# EI question



## geezer (Jun 7, 2006)

Hello Allarty: 

I have a 55 gallon tank following the EI guide. The trouble is I have a water meter so I'm cutting down the water changes to every two weeks (read that you can do that)

Does that mean I should be dosing for week two as well?

That's what I have been doing 

I'm just wondering should I only do one weeks worth of EI, and leave it be for a week


----------



## houseofcards (Feb 16, 2005)

I think that would depend on how heavily planted you are and what you think the uptake rate is. EI is just that Estimative, so it sounds like you should be dosing on the high end of the EI range and you probably wouldn't bottom out on anything until you do your bi-weekly water change and redose. But again I think it depends on what you uptake rate is and how your plants look.


----------



## geezer (Jun 7, 2006)

The plants seem to be growing really fast. Especially the Polysperma. It can grow about 7 inches a week  

The only problem is the nitrate is off the ricter scale by week 2. Above 120ppm, and there is quite a bit of algae on the glass. I'm not sure if that's because there is too much pottasium phosphate.
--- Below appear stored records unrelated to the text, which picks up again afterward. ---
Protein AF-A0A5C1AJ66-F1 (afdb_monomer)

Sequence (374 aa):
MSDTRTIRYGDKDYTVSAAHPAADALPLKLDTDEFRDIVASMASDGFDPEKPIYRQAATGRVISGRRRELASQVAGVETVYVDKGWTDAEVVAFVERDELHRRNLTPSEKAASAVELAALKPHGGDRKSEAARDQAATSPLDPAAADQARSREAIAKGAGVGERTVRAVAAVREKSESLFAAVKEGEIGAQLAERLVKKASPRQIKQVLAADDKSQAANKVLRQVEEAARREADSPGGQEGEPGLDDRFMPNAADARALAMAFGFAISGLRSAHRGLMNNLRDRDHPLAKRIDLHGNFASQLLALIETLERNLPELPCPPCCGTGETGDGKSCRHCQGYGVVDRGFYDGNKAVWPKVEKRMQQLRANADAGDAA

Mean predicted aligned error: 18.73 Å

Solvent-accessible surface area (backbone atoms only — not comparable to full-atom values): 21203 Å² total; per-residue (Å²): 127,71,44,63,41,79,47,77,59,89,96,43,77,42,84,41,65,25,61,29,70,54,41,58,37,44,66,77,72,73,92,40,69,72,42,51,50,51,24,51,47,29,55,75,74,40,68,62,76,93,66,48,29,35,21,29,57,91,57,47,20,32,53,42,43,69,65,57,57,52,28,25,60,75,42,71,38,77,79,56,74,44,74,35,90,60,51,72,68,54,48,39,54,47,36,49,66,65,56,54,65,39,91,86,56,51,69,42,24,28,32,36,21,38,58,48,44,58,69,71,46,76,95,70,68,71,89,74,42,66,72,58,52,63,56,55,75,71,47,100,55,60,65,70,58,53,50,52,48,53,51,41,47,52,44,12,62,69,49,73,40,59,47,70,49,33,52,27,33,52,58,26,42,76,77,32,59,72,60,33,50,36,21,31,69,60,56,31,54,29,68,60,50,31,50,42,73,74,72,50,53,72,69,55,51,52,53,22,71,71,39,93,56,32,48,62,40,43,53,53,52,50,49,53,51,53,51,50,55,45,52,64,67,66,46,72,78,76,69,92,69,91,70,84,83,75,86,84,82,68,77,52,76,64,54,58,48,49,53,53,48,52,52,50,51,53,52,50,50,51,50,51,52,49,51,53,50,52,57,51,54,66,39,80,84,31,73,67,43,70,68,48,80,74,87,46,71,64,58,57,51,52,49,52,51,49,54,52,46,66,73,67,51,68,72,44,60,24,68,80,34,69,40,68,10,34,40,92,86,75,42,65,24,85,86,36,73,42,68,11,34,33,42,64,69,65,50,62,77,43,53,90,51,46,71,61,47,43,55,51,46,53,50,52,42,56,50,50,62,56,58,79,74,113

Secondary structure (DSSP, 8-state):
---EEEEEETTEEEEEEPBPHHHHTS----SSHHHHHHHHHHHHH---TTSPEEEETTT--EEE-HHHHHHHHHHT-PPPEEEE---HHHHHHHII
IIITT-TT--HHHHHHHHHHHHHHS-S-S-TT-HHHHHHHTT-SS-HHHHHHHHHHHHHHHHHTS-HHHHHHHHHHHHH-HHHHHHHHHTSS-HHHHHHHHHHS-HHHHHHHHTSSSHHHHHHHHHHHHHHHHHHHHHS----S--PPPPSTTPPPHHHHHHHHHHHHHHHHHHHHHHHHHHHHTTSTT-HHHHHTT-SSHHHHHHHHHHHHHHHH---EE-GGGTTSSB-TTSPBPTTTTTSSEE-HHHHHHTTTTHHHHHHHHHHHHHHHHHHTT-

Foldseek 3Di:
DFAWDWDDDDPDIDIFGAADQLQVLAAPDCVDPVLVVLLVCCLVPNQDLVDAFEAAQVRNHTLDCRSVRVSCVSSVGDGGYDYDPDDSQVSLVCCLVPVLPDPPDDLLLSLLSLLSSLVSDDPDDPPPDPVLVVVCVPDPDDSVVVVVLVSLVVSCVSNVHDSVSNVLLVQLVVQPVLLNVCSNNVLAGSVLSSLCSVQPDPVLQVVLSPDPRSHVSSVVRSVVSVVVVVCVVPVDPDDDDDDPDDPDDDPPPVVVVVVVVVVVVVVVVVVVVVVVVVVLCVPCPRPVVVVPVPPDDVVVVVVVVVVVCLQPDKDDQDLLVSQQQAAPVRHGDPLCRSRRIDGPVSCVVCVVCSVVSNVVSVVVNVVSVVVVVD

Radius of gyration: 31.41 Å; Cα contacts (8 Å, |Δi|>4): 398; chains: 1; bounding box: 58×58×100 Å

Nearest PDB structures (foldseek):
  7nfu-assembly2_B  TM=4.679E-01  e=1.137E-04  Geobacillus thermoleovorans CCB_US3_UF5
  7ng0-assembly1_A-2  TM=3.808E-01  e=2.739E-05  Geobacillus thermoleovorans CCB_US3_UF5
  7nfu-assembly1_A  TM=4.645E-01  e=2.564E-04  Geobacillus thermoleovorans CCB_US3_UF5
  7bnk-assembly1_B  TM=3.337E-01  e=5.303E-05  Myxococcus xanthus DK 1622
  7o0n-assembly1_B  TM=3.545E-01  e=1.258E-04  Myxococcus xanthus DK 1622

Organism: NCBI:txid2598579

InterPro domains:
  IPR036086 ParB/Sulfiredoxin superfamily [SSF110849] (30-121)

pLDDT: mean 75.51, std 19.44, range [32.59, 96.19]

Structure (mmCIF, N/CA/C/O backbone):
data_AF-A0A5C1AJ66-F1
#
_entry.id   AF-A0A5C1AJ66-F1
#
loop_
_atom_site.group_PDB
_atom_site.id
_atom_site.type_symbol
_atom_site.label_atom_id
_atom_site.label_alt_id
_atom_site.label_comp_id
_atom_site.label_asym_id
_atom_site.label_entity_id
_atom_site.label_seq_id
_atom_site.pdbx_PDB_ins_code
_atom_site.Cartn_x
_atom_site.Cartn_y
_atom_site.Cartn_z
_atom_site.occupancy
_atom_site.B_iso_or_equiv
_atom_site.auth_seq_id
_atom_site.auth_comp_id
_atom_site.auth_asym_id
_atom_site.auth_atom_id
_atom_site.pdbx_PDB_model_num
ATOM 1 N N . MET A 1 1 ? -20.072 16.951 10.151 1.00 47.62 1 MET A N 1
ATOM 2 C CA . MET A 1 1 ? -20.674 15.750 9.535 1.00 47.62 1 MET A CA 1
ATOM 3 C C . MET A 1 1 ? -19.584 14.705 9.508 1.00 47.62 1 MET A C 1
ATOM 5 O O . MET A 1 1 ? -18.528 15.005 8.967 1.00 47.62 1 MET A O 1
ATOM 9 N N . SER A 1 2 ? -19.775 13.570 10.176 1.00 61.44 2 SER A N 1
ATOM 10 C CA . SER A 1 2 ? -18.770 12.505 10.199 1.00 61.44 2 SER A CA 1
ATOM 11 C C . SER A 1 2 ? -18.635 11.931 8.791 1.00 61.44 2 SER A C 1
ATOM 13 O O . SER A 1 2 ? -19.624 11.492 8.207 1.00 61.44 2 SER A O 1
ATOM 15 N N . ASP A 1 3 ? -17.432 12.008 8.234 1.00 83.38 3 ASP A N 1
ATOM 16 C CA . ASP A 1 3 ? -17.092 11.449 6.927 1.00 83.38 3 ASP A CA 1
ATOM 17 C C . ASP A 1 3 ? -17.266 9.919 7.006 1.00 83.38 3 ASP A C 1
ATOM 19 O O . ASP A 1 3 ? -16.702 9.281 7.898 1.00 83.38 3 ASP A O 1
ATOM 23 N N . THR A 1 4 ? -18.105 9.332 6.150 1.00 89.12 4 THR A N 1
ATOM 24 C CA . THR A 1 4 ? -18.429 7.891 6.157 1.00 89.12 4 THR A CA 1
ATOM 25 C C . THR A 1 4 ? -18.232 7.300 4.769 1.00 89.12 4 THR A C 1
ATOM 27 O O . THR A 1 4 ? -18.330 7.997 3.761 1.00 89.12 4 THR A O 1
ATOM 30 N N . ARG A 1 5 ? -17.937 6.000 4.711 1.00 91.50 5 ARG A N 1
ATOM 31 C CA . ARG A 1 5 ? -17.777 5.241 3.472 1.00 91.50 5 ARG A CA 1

John recommended that I keep the lights on 8 hours a day, and that has helped a bit controlling it. I'm just a bit unsure if the excess ferts maybe causing algae?


----------



## erijnal (Apr 5, 2006)

I'd just cut my dosings in half then. Since EI is supposed to provide more than necessary, cutting down on dosing shouldn't affect the plants, but should keep the nutrient levels to a more reasonable level.


----------



## BSS (May 2, 2006)

You certainly need to try to let things settle in before you make any long term ('final') settings. But, if your NO3 is >120 by the end of the second week, I'd cut that dosing in half initially. Should it still be high after about 3 weeks at that level, I'd cut it down again.
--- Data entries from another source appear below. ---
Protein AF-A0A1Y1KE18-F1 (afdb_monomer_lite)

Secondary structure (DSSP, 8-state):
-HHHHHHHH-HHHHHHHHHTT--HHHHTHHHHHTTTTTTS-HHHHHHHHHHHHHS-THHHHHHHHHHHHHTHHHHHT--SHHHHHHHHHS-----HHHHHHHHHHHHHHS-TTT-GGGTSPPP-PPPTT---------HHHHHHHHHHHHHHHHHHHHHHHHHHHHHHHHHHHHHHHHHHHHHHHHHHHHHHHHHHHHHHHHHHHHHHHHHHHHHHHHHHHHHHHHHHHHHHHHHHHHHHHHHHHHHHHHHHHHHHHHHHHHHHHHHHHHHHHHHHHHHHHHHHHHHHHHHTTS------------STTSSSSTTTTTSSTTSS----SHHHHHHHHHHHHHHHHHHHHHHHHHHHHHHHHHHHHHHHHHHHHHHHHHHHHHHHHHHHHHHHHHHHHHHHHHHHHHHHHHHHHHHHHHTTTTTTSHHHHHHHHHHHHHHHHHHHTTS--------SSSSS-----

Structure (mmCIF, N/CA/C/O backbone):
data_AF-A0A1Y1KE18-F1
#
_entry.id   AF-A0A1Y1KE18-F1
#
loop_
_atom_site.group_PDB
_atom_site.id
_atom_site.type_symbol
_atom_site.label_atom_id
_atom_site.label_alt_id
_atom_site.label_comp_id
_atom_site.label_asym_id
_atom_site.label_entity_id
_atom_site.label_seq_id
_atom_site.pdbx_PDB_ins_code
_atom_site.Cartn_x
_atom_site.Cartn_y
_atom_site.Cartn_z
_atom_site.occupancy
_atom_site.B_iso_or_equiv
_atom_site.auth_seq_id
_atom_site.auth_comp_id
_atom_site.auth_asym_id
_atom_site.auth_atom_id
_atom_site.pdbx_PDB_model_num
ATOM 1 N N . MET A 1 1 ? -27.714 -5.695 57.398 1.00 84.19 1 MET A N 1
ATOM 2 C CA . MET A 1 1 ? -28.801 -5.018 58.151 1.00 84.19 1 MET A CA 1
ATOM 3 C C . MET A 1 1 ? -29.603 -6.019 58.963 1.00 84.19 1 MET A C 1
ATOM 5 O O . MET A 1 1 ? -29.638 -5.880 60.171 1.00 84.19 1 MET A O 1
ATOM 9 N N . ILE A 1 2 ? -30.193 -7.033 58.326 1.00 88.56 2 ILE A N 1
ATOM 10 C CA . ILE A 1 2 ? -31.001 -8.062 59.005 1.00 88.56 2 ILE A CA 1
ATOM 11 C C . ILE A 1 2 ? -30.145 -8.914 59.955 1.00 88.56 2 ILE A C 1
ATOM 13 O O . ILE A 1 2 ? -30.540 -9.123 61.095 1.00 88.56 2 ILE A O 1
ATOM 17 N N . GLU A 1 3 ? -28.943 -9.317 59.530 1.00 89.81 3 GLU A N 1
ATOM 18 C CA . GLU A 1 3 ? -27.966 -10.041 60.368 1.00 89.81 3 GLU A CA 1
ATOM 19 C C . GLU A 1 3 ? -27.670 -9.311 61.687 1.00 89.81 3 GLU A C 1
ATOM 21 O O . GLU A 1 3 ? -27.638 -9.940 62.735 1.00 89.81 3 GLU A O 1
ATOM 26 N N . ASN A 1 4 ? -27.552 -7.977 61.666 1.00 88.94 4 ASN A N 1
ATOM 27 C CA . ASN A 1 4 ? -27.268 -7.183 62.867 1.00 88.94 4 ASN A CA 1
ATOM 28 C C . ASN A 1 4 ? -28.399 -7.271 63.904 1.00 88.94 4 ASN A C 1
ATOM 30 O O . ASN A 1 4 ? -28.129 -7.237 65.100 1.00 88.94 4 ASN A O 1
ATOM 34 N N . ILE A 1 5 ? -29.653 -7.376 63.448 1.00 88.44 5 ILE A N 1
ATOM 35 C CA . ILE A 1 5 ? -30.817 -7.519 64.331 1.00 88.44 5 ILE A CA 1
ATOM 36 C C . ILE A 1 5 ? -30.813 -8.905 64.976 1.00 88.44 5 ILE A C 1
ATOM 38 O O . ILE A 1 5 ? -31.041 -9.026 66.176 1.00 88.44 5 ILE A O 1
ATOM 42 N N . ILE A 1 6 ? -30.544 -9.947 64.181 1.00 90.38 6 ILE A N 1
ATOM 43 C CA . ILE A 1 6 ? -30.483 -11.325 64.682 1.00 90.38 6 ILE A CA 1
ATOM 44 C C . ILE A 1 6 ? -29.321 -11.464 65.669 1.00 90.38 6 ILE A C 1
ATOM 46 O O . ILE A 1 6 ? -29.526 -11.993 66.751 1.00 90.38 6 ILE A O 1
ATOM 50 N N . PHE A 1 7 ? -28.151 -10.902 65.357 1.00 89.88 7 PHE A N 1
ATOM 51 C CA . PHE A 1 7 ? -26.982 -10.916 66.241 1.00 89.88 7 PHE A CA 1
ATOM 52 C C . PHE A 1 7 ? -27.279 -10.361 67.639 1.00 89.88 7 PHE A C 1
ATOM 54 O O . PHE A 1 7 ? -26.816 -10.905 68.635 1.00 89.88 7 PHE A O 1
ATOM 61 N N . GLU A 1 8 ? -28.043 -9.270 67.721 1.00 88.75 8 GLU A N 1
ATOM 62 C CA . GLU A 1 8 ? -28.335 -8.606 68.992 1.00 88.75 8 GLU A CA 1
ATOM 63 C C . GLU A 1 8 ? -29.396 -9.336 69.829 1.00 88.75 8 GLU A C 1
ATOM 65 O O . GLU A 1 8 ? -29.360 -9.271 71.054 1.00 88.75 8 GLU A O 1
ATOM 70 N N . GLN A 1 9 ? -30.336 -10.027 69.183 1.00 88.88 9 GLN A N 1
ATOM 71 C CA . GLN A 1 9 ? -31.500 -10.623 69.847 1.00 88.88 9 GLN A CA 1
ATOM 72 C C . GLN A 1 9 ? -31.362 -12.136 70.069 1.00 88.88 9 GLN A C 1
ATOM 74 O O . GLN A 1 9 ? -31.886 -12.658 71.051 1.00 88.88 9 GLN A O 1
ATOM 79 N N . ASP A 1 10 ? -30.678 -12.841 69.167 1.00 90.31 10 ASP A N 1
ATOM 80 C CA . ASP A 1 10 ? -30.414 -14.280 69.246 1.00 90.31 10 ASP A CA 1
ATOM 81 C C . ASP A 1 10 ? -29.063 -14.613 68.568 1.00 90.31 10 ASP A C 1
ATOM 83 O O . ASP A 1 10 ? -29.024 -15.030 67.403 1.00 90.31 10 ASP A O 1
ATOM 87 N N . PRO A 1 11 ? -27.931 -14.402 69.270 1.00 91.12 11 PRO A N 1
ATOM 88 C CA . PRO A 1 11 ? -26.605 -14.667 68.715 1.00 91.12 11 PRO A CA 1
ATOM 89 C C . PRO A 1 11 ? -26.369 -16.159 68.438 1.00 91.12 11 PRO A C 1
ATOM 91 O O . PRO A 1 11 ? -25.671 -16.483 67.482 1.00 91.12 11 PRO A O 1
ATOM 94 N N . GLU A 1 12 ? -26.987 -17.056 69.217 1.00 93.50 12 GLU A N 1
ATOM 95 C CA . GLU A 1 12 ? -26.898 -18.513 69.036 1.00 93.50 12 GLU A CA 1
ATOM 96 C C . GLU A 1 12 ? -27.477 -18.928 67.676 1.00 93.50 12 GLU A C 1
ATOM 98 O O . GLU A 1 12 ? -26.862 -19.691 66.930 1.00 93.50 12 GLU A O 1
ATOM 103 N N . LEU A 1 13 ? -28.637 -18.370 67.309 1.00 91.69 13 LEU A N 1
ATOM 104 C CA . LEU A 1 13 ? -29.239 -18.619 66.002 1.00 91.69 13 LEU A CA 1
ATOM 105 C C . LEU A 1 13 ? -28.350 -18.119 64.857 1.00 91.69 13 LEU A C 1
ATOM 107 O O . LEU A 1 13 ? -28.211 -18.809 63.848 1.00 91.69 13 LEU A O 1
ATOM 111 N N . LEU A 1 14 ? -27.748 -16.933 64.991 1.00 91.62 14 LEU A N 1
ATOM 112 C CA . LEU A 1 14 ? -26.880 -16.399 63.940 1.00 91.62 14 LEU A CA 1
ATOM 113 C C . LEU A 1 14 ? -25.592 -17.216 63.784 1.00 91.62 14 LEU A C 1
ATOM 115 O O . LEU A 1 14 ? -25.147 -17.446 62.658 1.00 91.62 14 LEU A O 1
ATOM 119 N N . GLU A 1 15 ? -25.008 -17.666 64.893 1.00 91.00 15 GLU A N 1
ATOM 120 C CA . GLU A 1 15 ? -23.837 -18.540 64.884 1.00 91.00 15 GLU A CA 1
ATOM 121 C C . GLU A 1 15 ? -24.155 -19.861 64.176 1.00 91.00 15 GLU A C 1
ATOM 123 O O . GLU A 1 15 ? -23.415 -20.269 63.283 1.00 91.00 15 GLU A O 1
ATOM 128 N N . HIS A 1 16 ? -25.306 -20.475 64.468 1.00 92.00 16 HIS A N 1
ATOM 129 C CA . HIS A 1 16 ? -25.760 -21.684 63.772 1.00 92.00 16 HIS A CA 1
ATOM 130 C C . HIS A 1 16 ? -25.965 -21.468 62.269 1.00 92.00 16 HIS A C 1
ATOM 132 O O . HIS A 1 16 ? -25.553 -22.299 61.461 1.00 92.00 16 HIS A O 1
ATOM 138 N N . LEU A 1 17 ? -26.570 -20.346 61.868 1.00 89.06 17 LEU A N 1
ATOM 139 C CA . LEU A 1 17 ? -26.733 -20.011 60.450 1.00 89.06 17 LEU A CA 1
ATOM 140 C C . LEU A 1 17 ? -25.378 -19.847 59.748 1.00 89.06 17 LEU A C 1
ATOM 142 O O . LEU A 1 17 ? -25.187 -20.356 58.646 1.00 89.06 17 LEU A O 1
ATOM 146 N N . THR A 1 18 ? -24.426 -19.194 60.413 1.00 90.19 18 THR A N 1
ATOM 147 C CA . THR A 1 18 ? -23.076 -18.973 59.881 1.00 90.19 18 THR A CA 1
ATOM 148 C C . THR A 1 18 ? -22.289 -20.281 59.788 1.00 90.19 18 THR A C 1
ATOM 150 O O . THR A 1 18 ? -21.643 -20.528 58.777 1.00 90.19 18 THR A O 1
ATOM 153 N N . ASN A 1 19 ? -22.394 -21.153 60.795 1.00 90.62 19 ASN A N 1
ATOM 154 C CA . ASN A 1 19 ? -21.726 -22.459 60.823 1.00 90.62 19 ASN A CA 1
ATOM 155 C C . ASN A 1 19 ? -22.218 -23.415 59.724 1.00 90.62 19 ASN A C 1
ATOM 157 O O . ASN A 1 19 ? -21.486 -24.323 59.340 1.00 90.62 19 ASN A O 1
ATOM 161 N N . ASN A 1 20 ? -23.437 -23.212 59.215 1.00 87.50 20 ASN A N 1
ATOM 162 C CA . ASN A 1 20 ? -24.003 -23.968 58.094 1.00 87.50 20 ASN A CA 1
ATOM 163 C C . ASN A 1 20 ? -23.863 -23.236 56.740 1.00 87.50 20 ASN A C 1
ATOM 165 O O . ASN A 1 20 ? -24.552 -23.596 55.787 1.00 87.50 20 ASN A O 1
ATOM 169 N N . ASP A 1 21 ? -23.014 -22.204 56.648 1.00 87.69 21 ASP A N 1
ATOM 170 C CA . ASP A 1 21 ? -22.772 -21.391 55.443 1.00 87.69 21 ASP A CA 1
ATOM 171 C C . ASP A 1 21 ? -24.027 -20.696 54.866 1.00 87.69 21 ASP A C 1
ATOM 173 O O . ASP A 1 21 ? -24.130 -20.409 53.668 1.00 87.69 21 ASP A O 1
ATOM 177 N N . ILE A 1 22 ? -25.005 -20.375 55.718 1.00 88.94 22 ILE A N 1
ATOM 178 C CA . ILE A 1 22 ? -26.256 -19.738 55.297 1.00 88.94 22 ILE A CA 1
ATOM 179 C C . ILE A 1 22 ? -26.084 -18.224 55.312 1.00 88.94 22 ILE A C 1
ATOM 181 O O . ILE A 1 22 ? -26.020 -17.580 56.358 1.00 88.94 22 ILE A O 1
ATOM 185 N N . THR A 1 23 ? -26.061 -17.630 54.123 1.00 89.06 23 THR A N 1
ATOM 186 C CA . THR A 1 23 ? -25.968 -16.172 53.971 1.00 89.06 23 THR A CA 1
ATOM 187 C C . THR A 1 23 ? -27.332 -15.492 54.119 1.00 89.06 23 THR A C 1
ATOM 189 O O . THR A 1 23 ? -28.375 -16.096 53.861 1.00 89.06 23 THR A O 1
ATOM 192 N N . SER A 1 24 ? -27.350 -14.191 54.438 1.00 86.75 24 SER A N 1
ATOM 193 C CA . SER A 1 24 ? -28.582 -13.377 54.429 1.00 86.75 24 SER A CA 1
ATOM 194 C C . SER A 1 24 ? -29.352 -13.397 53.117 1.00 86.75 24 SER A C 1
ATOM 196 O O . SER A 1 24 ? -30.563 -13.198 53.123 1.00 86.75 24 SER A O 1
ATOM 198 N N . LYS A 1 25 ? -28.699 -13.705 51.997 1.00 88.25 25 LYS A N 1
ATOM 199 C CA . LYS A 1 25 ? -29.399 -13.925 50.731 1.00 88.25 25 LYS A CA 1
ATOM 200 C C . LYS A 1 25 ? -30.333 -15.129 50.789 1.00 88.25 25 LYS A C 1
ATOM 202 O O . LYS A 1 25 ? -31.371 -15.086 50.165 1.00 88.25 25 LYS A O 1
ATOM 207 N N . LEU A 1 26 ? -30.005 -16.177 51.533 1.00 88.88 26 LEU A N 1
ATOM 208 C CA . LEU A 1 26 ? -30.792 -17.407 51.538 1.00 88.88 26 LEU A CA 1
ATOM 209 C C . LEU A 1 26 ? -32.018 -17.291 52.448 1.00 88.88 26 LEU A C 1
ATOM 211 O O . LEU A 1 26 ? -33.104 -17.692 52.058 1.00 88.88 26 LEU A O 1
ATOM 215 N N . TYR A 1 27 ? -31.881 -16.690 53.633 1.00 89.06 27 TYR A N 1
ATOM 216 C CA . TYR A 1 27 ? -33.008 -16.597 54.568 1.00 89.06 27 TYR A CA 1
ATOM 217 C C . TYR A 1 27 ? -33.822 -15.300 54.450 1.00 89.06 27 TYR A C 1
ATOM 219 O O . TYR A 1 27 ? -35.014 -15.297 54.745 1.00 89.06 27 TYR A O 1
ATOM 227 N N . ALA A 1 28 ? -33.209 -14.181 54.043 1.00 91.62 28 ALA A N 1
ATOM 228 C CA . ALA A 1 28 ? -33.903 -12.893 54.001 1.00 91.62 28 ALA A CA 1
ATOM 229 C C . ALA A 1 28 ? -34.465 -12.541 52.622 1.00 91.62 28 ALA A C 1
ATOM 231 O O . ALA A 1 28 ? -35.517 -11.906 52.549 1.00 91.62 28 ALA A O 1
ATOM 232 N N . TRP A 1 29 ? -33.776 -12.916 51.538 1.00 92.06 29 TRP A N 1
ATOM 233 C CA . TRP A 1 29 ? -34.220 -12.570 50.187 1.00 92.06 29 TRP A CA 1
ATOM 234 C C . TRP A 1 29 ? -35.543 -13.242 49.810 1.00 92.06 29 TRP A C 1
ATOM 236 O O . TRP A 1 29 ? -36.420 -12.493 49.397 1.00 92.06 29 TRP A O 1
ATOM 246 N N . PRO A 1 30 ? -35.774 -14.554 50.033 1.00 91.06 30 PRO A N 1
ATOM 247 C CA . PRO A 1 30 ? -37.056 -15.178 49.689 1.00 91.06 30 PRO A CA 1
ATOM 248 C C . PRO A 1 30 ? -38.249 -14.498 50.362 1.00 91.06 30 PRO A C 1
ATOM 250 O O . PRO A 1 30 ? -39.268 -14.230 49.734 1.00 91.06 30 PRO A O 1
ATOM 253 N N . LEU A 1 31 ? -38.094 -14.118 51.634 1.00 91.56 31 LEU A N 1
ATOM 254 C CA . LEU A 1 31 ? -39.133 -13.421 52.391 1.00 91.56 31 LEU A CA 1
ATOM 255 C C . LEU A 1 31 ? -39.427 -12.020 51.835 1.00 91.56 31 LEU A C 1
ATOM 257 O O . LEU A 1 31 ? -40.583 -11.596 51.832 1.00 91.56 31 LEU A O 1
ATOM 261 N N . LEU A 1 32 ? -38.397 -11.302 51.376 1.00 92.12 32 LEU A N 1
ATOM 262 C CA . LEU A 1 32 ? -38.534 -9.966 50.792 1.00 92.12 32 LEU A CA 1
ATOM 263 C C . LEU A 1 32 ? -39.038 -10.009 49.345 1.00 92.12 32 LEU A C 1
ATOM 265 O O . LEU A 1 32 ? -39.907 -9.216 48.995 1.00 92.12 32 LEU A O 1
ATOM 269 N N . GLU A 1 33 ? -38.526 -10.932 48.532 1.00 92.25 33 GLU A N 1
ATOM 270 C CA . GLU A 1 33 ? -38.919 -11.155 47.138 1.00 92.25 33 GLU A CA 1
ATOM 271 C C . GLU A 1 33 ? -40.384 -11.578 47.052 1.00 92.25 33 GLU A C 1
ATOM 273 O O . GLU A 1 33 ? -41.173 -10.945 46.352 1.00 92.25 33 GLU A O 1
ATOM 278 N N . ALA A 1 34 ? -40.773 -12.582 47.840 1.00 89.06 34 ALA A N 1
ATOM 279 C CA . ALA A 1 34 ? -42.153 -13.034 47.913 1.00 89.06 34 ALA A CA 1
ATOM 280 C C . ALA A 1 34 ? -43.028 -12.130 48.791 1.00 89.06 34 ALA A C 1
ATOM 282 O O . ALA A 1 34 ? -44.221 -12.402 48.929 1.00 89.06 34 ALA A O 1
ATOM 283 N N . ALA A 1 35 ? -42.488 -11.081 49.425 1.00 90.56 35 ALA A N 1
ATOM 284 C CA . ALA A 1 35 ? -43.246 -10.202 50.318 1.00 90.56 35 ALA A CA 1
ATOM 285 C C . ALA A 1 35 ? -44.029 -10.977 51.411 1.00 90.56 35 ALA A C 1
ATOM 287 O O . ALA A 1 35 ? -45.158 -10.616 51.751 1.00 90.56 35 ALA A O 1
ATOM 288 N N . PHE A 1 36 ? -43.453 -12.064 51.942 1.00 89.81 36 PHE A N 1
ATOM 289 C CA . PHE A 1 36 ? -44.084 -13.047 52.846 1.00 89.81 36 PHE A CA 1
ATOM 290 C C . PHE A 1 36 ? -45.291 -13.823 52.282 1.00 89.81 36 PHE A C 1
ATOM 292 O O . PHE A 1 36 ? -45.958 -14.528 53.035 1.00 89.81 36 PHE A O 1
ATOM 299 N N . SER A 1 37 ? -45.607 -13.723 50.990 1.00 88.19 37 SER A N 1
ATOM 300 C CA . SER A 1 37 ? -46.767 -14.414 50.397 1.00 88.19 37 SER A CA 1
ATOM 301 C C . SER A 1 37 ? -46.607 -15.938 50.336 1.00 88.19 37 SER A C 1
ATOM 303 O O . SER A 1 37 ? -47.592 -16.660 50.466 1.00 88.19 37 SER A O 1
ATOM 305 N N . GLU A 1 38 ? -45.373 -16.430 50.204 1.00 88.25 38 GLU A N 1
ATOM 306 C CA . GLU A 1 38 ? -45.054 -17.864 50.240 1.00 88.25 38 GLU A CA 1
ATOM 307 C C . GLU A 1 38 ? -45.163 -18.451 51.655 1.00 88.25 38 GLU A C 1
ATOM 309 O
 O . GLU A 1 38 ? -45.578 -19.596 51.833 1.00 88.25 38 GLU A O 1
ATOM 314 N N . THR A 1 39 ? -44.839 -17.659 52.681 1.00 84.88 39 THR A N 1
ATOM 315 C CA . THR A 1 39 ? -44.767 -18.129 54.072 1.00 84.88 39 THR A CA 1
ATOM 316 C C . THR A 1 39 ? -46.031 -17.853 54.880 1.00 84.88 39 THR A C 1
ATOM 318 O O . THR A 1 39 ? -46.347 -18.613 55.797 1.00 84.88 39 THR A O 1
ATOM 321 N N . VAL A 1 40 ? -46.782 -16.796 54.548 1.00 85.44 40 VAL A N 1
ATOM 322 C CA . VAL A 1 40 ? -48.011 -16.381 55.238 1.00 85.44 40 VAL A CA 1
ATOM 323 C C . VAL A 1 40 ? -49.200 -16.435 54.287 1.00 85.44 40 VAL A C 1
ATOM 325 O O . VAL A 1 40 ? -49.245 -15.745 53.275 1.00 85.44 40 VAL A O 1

If you are getting GSA (green spot algae) on the glass, then that's typically an indication that your PO4 dosing might be a bit low. So, I'd recommend increasing the dosing on that one (this is something I started a few days ago).

My thoughts,
Brian.


----------



## hoppycalif (Apr 7, 2005)

Beware of placing too much trust in test kits!!
If the nitrate test kit is well calibrated, and you are following the EI dose recommendations, my guess is that you are underdosing phosphate, so all of the nitrate can't be used by the plants. But, I am assuming a heavily planted tank.


----------



## geezer (Jun 7, 2006)

thanks i may cut down a bit on the potassium nitrate and a weeny bit more phosphate to see if there's any difference.

a couple of the plants have brown spots. i'll try a video of the tank and upload it to see what people think


----------



## geezer (Jun 7, 2006)

small video of the leaves. 90% of them are ok, but a few are like this. more like the older lot.

video of me plants


----------



## hoppycalif (Apr 7, 2005)

You have a pretty high plant density, and high light intensity, so I doubt that if you are following EI you have too much fertilizer of any kind. My bet is that you don't have enough CO2 in the water, because I think I spotted some BBA in that video. And, the green spot algae often indicates a shortage of phosphate, so I still think you need more of that. Excess fertilizers do not cause algae, so that should not be a concern. As far as water changes go, 25 gallons of water per week is not going to have much effect on your water bill, unless Canadian water rates are much higher than ours.


----------



## geezer (Jun 7, 2006)

Can I ask what BBA is? I'm just going to add extra phosphate for week 2 I reckon and see how that goes.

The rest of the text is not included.